+++ Records for this exercise +++

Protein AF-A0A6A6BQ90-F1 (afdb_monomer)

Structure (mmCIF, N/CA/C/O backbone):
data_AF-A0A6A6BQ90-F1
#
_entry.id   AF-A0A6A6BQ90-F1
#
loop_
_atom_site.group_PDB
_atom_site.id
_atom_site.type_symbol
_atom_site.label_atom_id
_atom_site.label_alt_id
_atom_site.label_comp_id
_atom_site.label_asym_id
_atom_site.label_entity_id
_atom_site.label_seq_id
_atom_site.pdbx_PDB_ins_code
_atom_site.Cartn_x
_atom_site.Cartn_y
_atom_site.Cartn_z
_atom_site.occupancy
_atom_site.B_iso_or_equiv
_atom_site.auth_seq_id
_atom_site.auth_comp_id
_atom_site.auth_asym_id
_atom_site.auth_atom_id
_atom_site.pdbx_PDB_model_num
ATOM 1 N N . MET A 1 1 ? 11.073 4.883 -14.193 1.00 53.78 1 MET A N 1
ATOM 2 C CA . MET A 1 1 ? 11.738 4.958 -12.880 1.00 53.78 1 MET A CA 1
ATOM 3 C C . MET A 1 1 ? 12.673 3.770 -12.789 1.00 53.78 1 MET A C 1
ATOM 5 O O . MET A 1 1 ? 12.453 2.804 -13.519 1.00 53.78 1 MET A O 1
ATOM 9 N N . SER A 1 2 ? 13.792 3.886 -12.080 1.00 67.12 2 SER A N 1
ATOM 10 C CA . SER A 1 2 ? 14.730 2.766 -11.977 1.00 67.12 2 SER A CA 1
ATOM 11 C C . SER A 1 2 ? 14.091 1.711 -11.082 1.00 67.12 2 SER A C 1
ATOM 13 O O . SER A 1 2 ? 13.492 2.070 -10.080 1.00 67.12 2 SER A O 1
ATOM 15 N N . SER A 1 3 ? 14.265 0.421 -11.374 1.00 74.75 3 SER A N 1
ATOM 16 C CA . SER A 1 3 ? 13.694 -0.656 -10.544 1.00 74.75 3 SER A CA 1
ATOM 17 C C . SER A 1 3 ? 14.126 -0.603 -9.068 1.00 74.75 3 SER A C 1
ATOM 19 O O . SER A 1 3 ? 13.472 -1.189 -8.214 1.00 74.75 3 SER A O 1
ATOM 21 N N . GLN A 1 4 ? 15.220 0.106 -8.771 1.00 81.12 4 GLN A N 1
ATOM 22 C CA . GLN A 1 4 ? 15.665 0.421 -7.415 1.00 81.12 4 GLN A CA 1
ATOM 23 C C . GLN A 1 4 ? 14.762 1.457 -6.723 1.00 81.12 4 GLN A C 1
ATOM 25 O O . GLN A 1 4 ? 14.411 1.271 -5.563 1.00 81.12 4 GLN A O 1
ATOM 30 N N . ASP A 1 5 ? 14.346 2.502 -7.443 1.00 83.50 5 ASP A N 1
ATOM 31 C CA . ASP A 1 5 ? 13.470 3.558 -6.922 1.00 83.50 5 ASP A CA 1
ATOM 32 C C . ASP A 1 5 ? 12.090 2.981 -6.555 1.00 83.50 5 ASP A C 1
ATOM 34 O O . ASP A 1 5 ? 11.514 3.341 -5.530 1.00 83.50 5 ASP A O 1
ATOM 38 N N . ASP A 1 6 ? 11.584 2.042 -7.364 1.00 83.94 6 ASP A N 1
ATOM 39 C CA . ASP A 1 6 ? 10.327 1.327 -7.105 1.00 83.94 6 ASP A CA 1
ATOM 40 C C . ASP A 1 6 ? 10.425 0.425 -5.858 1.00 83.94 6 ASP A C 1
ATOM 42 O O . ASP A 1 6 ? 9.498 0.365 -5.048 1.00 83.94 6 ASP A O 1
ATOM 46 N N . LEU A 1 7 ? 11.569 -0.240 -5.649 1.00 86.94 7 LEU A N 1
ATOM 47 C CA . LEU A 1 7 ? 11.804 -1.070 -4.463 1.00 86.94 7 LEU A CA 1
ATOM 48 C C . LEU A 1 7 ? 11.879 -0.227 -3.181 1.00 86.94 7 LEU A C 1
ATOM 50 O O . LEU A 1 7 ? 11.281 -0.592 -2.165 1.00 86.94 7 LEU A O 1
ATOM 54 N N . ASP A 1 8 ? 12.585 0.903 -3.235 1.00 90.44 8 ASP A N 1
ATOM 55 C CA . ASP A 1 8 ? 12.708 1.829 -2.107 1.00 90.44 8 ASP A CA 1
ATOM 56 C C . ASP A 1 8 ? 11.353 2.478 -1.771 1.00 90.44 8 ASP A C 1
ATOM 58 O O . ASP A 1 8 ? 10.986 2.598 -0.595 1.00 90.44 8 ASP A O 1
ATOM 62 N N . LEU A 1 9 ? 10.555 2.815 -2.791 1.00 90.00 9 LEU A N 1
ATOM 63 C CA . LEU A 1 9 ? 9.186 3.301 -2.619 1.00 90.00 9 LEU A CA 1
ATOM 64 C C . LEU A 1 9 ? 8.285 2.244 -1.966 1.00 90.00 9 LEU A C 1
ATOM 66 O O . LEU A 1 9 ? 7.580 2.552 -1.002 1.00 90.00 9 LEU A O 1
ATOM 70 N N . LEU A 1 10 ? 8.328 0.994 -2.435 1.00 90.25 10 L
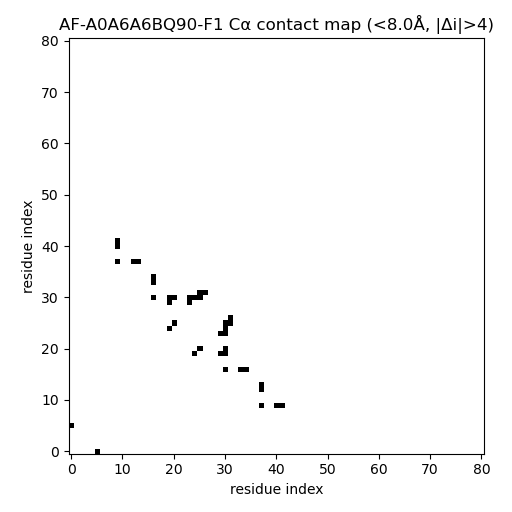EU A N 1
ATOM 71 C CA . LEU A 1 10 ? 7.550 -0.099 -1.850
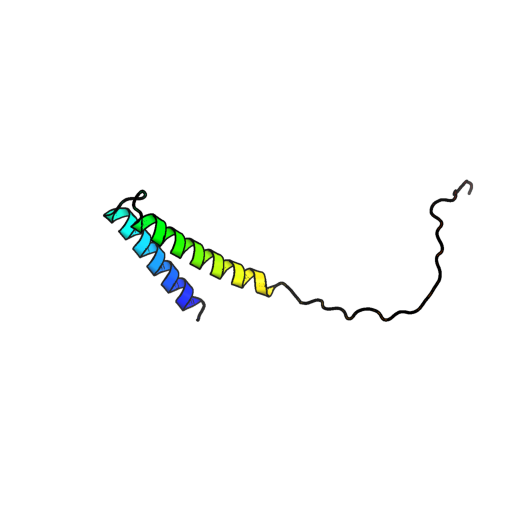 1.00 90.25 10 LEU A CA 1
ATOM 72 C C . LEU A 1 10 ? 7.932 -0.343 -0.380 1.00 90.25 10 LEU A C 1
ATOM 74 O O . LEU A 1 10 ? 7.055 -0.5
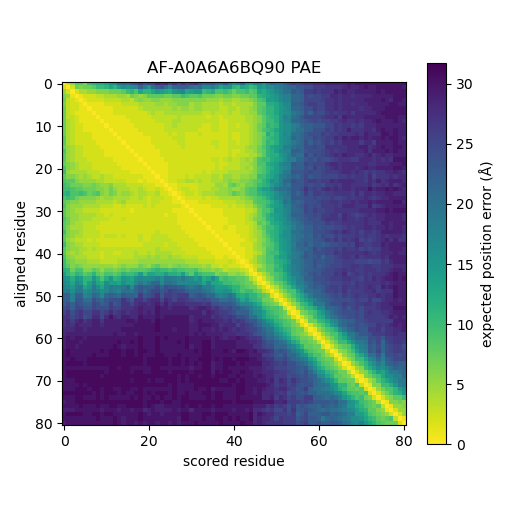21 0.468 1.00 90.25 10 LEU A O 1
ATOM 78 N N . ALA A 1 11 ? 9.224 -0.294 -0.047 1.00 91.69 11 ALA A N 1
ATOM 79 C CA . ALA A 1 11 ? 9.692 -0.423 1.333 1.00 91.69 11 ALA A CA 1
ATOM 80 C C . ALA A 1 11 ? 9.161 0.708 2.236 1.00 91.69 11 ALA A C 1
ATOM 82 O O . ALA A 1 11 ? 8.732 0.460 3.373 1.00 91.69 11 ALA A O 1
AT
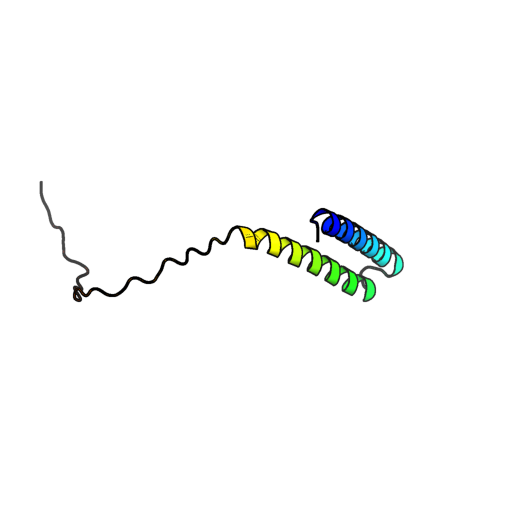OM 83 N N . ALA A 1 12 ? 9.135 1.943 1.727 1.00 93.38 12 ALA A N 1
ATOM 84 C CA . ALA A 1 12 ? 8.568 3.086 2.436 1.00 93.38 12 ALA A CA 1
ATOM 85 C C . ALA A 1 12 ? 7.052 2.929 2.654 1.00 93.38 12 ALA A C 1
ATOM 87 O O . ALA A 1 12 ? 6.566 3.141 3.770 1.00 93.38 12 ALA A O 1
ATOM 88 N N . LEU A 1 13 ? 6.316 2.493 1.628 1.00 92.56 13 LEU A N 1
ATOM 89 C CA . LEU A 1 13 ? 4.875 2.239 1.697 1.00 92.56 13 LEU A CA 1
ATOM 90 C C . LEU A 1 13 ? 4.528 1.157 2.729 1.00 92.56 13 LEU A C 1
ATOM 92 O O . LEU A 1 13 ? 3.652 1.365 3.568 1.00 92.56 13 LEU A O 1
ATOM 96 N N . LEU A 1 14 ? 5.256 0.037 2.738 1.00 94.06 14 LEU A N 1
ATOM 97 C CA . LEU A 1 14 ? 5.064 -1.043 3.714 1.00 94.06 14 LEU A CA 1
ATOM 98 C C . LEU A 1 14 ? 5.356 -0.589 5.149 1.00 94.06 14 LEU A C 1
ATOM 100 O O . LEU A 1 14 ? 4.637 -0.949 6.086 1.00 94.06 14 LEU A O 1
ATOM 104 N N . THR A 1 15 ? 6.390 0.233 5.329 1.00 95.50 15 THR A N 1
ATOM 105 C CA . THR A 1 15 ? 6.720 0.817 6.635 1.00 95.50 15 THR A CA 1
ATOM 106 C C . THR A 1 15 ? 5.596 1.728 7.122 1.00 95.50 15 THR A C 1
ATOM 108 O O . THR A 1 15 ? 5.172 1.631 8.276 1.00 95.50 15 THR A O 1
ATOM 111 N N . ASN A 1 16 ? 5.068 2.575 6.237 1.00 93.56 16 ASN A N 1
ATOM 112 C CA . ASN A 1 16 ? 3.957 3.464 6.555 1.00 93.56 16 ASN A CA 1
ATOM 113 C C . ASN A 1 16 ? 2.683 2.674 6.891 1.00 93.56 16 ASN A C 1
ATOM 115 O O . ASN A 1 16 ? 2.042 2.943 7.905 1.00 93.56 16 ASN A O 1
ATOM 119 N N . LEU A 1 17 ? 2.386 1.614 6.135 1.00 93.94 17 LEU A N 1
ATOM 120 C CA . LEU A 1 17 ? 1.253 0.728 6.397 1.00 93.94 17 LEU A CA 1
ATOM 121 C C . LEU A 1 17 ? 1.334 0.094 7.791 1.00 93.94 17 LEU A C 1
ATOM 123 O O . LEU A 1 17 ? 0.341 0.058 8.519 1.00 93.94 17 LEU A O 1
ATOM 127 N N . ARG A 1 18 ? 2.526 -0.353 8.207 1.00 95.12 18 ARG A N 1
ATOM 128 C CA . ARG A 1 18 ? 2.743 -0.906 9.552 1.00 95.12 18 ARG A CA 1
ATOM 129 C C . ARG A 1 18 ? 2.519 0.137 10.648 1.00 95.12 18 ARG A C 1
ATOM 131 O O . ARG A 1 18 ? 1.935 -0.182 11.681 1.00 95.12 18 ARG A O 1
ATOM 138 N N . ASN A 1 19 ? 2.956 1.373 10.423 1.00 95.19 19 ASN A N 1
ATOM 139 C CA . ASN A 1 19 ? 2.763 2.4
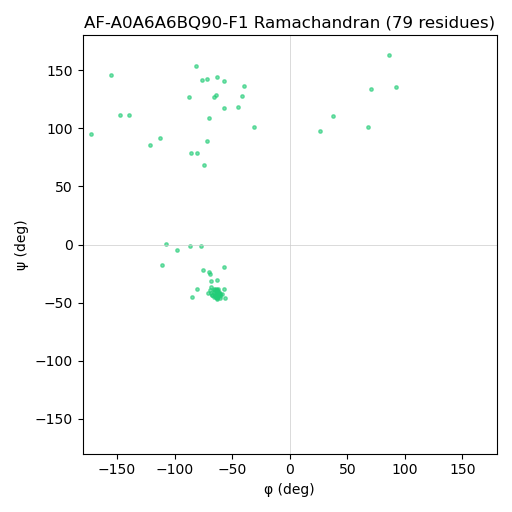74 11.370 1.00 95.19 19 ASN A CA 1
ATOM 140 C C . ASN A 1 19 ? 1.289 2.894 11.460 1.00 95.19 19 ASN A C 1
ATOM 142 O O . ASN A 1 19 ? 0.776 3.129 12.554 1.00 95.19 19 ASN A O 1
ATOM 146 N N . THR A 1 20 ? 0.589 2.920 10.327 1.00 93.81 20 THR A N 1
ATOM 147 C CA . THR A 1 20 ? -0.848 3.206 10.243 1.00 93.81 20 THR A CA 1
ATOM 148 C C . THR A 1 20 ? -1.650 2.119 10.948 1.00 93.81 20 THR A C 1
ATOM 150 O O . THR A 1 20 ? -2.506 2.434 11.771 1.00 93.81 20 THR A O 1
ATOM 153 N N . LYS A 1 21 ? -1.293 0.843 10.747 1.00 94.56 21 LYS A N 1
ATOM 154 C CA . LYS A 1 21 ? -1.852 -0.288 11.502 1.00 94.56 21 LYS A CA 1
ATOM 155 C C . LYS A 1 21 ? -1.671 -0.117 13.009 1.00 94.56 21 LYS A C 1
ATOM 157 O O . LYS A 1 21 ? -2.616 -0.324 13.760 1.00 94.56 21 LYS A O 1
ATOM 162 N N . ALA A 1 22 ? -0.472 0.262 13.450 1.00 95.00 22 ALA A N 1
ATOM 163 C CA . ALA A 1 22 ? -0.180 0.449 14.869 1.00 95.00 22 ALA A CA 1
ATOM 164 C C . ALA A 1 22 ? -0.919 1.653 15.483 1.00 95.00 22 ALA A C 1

+++
+++ Records for this exercise +++

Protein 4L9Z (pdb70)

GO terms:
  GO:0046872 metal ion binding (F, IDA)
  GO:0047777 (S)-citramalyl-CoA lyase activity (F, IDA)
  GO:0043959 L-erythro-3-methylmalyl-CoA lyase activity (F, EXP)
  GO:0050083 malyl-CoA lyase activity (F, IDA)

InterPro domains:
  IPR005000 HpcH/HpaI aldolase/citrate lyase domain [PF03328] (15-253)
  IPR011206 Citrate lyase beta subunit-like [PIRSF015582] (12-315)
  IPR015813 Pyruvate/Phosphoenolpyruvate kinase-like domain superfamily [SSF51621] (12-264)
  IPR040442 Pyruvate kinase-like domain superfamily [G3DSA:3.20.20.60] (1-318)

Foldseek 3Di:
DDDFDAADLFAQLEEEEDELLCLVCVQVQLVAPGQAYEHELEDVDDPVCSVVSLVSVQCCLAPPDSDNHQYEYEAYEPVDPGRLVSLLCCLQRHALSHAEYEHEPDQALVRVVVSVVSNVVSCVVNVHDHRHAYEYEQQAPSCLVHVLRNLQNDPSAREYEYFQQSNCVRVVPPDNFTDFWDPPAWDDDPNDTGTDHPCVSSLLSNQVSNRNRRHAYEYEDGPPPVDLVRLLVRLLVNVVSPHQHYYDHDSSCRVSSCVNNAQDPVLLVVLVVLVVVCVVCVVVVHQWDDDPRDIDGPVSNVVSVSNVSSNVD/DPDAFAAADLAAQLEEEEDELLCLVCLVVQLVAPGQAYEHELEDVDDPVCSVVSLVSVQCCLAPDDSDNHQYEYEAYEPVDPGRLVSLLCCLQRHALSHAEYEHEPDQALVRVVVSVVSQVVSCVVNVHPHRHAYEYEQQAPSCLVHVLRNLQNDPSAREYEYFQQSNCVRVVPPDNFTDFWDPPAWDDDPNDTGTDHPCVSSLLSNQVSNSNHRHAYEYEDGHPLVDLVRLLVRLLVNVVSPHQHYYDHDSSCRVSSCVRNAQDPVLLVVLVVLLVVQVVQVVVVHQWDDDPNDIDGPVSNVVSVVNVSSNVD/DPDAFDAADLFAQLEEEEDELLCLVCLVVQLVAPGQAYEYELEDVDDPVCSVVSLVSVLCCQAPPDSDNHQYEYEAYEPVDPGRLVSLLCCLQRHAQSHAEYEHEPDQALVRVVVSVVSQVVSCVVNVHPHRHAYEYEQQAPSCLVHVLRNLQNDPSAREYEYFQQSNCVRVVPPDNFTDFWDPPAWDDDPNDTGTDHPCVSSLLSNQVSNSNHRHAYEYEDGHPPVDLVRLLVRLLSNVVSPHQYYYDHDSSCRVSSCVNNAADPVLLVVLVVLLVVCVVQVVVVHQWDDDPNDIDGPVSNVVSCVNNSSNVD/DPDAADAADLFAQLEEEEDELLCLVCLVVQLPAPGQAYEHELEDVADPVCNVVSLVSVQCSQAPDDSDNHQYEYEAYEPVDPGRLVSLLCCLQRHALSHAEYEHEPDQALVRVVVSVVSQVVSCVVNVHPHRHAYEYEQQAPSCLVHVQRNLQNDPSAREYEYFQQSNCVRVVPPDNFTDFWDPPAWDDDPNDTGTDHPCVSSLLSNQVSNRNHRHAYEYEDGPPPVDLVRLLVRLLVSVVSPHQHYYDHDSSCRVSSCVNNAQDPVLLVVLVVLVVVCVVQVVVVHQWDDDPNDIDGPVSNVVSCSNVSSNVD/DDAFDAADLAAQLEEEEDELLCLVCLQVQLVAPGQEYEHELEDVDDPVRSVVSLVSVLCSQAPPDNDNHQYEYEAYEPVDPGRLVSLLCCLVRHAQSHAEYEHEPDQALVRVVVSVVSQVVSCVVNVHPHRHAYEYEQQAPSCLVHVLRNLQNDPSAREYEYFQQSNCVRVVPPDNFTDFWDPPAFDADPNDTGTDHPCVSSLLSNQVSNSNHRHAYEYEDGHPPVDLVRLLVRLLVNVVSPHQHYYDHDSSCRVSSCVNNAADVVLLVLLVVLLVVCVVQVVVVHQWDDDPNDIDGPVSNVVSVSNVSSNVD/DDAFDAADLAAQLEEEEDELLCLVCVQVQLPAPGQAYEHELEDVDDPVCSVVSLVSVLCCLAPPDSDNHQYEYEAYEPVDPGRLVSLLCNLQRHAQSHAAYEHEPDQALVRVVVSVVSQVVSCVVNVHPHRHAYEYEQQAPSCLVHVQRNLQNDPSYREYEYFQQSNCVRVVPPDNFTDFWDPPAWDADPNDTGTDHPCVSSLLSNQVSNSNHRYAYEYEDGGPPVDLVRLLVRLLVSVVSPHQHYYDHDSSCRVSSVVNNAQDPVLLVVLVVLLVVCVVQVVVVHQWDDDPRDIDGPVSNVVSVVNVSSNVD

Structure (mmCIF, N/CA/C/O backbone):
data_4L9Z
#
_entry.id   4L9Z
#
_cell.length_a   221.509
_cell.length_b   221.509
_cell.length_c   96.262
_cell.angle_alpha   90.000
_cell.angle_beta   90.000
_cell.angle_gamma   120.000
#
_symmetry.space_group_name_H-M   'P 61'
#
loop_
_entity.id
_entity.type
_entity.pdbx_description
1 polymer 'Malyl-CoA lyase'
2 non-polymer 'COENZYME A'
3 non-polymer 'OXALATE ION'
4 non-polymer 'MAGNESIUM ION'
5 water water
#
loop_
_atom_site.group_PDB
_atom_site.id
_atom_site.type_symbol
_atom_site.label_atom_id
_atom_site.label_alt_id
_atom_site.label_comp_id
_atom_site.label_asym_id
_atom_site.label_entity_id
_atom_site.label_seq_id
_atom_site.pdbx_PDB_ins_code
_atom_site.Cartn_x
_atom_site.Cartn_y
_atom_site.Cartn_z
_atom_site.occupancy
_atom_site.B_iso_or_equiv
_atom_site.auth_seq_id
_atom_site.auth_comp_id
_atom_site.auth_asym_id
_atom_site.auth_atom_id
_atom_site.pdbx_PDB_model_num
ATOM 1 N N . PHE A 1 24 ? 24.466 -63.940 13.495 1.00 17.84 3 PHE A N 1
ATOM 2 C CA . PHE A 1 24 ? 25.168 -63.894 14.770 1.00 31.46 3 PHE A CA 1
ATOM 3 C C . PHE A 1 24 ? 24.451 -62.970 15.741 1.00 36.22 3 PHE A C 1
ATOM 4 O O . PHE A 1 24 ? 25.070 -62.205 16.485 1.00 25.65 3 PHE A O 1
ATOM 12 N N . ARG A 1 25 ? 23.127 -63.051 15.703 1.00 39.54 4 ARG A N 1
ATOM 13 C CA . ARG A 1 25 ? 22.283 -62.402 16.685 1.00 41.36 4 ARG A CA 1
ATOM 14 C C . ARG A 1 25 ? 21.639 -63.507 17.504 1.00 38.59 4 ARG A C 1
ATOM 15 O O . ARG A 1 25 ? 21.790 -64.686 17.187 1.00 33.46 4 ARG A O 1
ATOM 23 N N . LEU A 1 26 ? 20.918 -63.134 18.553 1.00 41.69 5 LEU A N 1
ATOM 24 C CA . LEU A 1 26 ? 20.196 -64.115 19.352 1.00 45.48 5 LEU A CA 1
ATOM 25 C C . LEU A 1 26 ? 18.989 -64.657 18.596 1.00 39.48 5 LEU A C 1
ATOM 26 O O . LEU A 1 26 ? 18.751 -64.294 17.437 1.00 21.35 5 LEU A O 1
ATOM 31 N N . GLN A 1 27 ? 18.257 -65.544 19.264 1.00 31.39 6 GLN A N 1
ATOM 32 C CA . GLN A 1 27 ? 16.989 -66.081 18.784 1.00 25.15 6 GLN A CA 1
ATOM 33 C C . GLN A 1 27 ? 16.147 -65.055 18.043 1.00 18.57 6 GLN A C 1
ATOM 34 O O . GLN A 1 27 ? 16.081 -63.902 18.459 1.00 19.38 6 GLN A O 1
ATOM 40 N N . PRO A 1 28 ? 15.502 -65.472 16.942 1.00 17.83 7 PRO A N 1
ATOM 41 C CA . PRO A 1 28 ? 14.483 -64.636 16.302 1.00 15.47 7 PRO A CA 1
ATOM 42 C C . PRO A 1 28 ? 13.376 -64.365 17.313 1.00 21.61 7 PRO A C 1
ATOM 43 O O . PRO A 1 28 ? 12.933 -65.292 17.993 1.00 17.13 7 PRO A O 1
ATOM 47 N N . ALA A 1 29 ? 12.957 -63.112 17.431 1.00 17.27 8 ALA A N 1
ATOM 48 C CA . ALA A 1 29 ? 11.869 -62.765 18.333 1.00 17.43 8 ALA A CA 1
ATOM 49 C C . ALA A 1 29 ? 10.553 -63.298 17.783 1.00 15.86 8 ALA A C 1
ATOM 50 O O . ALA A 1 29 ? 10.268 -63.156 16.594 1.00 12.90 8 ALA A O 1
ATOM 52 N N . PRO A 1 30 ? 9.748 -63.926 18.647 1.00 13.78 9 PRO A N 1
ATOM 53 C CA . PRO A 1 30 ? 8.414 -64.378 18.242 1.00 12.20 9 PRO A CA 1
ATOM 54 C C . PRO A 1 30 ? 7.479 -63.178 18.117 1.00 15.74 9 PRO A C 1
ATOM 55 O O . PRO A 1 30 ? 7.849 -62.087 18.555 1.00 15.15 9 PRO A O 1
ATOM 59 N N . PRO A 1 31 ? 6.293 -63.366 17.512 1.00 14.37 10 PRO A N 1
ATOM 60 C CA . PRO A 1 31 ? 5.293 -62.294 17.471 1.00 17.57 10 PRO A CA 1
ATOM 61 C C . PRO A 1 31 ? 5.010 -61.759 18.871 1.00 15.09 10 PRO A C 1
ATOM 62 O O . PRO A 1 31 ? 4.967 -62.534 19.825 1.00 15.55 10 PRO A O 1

+++

Beginning at the line with "ATOM 96 N N" and ending at the line with "ATOM 120 C CA", reproduce each line of the data above exactly, and add no other lines.

ATOM 96 N N . LEU A 1 14 ? 5.256 0.037 2.738 1.00 94.06 14 LEU A N 1
ATOM 97 C CA . LEU A 1 14 ? 5.064 -1.043 3.714 1.00 94.06 14 LEU A CA 1
ATOM 98 C C . LEU A 1 14 ? 5.356 -0.589 5.149 1.00 94.06 14 LEU A C 1
ATOM 100 O O . LEU A 1 14 ? 4.637 -0.949 6.086 1.00 94.06 14 LEU A O 1
ATOM 104 N N . THR A 1 15 ? 6.390 0.233 5.329 1.00 95.50 15 THR A N 1
ATOM 105 C CA . THR A 1 15 ? 6.720 0.817 6.635 1.00 95.50 15 THR A CA 1
ATOM 106 C C . THR A 1 15 ? 5.596 1.728 7.122 1.00 95.50 15 THR A C 1
ATOM 108 O O . THR A 1 15 ? 5.172 1.631 8.276 1.00 95.50 15 THR A O 1
ATOM 111 N N . ASN A 1 16 ? 5.068 2.575 6.237 1.00 93.56 16 ASN A N 1
ATOM 112 C CA . ASN A 1 16 ? 3.957 3.464 6.555 1.00 93.56 16 ASN A CA 1
ATOM 113 C C . ASN A 1 16 ? 2.683 2.674 6.891 1.00 93.56 16 ASN A C 1
ATOM 115 O O . ASN A 1 16 ? 2.042 2.943 7.905 1.00 93.56 16 ASN A O 1
ATOM 119 N N . LEU A 1 17 ? 2.386 1.614 6.135 1.00 93.94 17 LEU A N 1
ATOM 120 C CA . LEU A 1 17 ? 1.253 0.728 6.397 1.00 93.94 17 LEU A CA 1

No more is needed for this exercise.